▸ SOURCE MATERIAL:
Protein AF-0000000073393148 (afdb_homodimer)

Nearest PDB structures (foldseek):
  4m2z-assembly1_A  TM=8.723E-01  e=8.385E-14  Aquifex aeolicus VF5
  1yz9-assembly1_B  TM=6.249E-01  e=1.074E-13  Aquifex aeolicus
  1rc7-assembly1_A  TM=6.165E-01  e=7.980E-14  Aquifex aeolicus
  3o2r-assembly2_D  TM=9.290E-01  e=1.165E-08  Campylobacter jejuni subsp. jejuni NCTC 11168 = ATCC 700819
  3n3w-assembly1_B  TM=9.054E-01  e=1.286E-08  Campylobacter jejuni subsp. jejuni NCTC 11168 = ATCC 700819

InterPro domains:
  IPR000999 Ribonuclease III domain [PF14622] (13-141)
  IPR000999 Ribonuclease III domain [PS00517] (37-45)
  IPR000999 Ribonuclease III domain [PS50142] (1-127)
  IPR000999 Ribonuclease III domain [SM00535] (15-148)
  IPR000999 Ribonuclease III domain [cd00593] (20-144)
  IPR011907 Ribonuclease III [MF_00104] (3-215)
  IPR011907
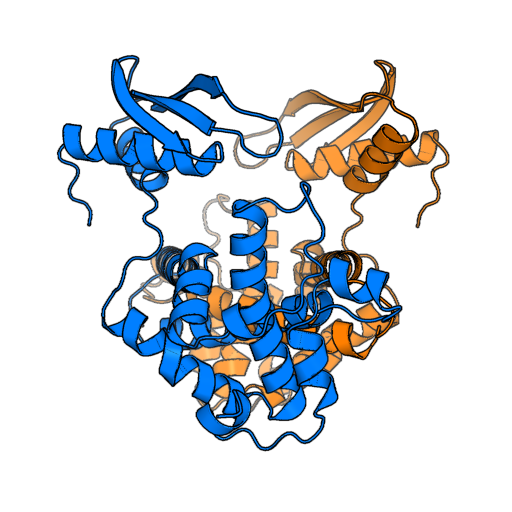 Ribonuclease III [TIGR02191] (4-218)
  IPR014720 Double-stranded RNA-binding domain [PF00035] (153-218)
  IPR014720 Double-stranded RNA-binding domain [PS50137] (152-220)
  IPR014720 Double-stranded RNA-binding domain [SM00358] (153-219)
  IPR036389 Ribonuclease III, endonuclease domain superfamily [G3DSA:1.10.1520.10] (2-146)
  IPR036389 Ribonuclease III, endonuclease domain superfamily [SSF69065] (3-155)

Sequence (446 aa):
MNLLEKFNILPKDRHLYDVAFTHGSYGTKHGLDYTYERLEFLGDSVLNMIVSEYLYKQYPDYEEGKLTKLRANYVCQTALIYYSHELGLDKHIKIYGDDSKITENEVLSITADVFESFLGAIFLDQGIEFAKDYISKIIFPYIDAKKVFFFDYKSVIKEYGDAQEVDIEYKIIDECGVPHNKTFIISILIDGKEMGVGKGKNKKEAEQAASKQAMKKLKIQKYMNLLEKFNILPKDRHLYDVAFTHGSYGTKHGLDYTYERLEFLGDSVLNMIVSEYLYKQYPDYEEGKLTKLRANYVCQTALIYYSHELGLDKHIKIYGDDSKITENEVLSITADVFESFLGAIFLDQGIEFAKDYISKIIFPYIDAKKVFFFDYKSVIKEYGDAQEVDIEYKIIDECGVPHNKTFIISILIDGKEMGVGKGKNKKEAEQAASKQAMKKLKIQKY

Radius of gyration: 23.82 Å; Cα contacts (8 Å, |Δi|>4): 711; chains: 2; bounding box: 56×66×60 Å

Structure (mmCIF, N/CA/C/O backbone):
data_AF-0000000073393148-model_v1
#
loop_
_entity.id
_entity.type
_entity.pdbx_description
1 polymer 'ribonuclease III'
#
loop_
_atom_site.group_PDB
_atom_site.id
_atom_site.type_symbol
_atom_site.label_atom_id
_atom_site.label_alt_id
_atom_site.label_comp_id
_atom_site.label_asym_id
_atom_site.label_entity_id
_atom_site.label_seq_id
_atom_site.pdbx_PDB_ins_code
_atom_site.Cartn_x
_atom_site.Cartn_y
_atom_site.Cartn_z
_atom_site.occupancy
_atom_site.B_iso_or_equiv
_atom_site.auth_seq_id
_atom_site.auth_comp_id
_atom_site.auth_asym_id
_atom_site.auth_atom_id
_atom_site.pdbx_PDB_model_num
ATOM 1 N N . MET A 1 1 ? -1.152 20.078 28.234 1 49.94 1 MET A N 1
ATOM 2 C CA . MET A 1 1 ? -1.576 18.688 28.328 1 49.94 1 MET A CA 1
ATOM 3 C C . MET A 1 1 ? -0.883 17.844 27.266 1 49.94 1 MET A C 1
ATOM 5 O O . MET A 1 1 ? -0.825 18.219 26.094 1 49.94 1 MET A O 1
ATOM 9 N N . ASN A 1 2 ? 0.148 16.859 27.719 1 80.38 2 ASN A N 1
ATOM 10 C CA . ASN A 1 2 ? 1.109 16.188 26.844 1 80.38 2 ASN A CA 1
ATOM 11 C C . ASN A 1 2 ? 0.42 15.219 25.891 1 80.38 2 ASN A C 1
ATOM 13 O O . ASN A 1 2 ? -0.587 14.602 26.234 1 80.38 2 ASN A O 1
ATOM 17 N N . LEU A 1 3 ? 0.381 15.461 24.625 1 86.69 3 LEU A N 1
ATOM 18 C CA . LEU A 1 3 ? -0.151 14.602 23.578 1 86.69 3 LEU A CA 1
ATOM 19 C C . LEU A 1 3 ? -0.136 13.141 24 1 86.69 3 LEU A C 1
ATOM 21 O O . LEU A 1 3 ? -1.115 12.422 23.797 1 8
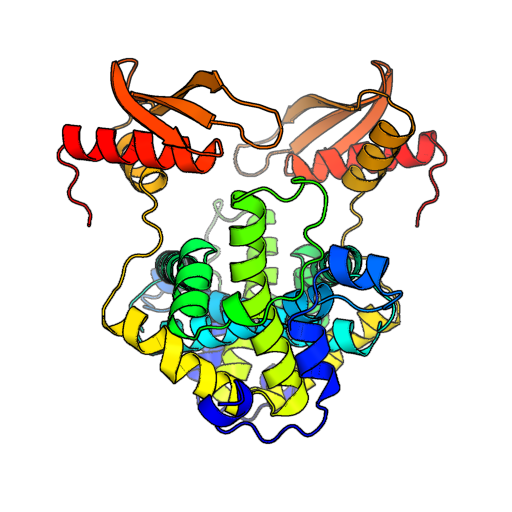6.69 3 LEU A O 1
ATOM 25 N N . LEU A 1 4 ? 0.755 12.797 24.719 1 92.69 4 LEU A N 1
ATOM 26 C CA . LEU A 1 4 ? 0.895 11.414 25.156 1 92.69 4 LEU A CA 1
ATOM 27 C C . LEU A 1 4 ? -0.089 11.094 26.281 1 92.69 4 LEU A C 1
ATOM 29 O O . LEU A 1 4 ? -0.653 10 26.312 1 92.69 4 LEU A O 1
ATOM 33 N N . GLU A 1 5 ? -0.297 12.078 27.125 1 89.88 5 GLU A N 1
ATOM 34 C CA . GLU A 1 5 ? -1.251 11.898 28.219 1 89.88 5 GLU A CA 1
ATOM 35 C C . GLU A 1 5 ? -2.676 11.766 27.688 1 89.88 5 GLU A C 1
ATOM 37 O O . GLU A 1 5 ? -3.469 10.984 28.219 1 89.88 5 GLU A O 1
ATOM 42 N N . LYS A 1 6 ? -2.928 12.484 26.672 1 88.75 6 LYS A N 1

* * *

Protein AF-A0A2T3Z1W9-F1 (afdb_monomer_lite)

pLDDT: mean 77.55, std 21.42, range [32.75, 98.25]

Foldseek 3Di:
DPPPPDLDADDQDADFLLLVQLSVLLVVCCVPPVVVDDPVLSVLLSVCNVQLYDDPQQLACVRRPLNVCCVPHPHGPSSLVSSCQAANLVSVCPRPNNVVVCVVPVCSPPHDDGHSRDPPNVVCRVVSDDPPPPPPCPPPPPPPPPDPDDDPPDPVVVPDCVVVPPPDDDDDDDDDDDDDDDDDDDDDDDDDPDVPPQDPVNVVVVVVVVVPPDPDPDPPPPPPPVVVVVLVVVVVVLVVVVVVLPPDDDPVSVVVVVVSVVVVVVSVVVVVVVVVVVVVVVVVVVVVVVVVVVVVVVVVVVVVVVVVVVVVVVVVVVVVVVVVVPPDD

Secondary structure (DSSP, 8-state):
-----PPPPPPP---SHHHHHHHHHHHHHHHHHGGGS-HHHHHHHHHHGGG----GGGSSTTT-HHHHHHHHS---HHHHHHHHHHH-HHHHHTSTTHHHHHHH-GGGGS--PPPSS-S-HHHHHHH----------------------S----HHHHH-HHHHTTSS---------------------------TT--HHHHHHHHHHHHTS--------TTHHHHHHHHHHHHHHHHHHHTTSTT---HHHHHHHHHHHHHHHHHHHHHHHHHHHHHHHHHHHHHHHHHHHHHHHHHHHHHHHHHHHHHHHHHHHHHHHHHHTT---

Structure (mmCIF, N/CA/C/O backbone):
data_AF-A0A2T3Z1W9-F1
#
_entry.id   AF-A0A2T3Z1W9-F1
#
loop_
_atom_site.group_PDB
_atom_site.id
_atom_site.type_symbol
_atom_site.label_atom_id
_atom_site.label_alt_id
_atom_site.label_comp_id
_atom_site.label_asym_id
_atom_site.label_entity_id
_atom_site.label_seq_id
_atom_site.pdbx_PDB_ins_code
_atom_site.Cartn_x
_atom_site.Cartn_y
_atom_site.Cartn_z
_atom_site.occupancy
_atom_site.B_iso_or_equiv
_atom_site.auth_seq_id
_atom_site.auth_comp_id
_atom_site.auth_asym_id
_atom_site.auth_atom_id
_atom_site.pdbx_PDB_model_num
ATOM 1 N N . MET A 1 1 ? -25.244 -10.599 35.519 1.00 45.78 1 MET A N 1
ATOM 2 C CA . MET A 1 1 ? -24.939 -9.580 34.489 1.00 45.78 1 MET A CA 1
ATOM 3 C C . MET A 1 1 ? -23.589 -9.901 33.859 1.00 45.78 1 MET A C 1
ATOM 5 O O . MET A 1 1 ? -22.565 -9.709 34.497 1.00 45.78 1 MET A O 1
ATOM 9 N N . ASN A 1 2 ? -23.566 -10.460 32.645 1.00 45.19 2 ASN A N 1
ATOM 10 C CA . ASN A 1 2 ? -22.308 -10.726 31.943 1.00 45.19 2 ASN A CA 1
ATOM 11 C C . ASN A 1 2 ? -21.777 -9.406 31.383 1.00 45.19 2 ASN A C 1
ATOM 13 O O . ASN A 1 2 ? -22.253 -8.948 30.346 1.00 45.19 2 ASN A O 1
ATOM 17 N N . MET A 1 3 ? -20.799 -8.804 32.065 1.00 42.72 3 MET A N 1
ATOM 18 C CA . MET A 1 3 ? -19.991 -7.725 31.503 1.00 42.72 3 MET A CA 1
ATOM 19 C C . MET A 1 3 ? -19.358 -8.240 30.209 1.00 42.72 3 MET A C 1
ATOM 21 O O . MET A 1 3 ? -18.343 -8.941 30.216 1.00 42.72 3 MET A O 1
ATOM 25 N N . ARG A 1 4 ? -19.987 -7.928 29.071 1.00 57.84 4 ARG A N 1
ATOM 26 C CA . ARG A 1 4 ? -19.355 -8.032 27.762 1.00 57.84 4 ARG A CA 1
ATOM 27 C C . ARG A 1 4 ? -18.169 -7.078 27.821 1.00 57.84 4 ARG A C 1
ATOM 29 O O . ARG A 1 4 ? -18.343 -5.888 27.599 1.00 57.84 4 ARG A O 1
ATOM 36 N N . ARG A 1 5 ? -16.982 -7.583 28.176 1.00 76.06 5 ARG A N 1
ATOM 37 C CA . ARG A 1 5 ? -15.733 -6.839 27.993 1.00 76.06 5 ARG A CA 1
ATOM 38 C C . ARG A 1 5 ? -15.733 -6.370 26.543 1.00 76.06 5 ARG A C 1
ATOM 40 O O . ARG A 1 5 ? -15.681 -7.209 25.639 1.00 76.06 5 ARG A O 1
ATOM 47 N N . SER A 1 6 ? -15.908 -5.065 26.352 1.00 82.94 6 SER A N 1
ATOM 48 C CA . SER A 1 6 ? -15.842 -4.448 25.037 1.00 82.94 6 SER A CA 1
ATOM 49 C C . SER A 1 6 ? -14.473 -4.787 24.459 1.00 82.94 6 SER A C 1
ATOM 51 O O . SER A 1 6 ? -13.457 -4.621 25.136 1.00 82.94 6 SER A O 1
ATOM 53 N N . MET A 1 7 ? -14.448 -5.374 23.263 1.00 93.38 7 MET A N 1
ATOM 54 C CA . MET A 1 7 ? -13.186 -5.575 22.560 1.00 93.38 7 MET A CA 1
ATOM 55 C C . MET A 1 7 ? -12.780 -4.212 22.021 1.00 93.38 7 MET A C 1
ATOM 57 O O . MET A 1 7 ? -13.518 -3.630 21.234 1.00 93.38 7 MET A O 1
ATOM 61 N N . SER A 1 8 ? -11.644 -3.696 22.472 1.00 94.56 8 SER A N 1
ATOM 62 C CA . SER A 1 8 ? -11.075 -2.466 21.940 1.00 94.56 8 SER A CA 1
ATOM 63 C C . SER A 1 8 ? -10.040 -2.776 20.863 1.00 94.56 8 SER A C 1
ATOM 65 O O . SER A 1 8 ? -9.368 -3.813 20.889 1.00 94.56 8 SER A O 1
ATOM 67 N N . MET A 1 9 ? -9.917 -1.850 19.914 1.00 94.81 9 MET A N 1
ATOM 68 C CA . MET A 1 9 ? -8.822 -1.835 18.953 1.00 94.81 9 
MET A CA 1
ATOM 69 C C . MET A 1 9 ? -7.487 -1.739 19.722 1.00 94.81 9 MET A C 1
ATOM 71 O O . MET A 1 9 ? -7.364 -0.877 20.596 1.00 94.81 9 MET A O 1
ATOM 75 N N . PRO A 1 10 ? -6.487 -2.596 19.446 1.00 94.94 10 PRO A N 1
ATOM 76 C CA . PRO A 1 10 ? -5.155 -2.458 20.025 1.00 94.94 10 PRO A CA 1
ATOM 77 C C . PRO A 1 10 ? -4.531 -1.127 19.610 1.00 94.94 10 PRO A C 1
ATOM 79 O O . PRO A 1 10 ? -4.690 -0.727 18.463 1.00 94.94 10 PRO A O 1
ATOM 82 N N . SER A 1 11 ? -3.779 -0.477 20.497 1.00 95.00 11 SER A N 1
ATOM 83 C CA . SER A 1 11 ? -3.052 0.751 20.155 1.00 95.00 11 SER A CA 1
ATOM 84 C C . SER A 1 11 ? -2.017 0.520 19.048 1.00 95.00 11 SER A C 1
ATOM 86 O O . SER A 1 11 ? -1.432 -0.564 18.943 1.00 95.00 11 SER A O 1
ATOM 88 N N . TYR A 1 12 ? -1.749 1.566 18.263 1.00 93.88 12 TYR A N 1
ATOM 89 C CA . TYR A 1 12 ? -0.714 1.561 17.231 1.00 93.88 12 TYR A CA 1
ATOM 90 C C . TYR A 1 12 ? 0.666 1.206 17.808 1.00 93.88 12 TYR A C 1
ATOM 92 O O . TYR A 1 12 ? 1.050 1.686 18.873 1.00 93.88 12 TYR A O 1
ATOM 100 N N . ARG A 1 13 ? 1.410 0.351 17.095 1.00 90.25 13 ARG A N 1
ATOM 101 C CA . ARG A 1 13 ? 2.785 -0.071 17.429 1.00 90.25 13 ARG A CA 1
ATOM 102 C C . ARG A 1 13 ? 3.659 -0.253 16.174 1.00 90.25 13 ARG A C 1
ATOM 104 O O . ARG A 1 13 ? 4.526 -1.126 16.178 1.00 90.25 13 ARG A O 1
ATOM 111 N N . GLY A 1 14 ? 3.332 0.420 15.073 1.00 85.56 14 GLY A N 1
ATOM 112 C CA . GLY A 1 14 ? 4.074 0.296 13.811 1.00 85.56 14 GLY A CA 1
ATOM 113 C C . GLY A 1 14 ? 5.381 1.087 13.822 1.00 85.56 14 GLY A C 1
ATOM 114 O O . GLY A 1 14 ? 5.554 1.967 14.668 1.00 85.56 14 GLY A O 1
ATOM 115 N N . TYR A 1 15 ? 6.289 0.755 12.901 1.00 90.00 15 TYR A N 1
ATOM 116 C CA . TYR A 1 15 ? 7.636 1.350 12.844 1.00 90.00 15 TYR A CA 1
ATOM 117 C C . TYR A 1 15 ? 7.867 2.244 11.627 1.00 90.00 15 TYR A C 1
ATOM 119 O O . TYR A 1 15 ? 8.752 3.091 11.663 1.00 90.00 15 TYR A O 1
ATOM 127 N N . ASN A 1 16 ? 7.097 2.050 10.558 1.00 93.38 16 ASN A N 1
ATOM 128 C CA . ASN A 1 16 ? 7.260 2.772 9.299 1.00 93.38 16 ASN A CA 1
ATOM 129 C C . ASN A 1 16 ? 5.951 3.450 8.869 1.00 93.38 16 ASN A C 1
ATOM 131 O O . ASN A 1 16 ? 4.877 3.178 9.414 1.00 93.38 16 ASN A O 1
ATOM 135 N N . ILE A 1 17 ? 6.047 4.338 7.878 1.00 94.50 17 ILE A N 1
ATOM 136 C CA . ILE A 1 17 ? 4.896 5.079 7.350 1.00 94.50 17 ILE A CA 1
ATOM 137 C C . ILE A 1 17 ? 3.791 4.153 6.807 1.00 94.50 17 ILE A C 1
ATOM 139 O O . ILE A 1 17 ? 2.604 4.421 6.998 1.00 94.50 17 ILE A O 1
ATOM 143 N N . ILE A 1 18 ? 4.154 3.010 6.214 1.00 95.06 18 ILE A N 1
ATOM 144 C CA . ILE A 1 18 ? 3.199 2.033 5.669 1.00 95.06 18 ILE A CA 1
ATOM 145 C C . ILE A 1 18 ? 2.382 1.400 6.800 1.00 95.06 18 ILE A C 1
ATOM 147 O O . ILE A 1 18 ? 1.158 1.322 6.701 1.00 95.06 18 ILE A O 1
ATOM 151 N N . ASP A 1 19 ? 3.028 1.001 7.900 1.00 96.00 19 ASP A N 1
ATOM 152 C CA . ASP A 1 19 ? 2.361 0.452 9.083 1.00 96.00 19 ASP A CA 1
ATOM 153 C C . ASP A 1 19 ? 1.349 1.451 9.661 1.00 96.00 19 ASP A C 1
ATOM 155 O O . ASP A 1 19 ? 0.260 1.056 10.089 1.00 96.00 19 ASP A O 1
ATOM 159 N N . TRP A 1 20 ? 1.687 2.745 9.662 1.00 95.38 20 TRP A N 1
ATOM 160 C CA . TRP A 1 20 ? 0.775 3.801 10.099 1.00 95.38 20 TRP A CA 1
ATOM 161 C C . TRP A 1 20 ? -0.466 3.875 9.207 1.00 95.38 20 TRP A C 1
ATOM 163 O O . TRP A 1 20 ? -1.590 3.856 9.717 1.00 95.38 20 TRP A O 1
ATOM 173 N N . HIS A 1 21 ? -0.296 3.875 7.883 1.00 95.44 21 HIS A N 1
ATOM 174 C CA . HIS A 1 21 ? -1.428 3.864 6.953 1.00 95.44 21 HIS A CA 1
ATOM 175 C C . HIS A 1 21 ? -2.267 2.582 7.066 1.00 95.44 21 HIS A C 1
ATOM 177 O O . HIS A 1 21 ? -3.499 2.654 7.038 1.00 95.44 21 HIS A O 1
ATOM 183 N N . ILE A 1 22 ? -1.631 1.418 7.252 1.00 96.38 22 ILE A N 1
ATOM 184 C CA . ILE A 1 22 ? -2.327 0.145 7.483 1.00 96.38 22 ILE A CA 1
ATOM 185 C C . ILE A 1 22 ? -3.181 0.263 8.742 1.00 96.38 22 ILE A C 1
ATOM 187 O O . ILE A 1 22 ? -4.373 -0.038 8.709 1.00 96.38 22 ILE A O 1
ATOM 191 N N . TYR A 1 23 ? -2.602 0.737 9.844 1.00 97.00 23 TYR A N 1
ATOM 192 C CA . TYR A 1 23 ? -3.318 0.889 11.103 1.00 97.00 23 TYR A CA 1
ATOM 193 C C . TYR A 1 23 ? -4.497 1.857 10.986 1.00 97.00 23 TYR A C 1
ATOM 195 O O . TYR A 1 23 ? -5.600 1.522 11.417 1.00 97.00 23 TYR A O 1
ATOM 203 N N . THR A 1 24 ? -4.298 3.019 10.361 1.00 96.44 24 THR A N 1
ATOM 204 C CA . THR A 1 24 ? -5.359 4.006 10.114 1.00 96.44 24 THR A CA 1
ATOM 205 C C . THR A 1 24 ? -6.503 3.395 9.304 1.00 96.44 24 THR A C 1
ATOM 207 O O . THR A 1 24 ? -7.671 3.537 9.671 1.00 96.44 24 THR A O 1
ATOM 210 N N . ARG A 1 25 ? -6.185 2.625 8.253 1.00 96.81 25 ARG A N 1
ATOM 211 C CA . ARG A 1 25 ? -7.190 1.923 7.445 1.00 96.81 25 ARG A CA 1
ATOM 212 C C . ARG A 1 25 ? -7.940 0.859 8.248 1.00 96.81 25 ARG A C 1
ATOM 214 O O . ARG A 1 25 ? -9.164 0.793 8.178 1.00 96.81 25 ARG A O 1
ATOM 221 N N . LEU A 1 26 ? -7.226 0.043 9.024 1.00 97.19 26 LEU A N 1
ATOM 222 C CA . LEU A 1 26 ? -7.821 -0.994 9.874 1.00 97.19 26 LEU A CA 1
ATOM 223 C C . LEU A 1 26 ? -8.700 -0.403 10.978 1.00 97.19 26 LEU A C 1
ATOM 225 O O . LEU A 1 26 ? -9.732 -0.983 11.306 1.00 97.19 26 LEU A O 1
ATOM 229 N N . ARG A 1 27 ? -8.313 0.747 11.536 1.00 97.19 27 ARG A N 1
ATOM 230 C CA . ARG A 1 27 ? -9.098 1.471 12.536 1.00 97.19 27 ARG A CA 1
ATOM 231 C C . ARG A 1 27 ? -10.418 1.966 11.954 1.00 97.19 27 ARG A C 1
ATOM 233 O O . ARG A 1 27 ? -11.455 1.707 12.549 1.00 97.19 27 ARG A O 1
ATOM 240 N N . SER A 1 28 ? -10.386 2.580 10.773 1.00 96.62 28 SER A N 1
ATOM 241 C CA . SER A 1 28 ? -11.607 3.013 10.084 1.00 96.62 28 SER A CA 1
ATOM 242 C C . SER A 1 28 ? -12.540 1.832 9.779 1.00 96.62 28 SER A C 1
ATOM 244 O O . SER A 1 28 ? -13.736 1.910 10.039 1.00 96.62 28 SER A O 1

▸ DIRECTIONS FOR THIS TASK: Count how many lines of the material hold the string "Campylobacter". Give the number and nothing more.

▸ ANSWER SPACE: 2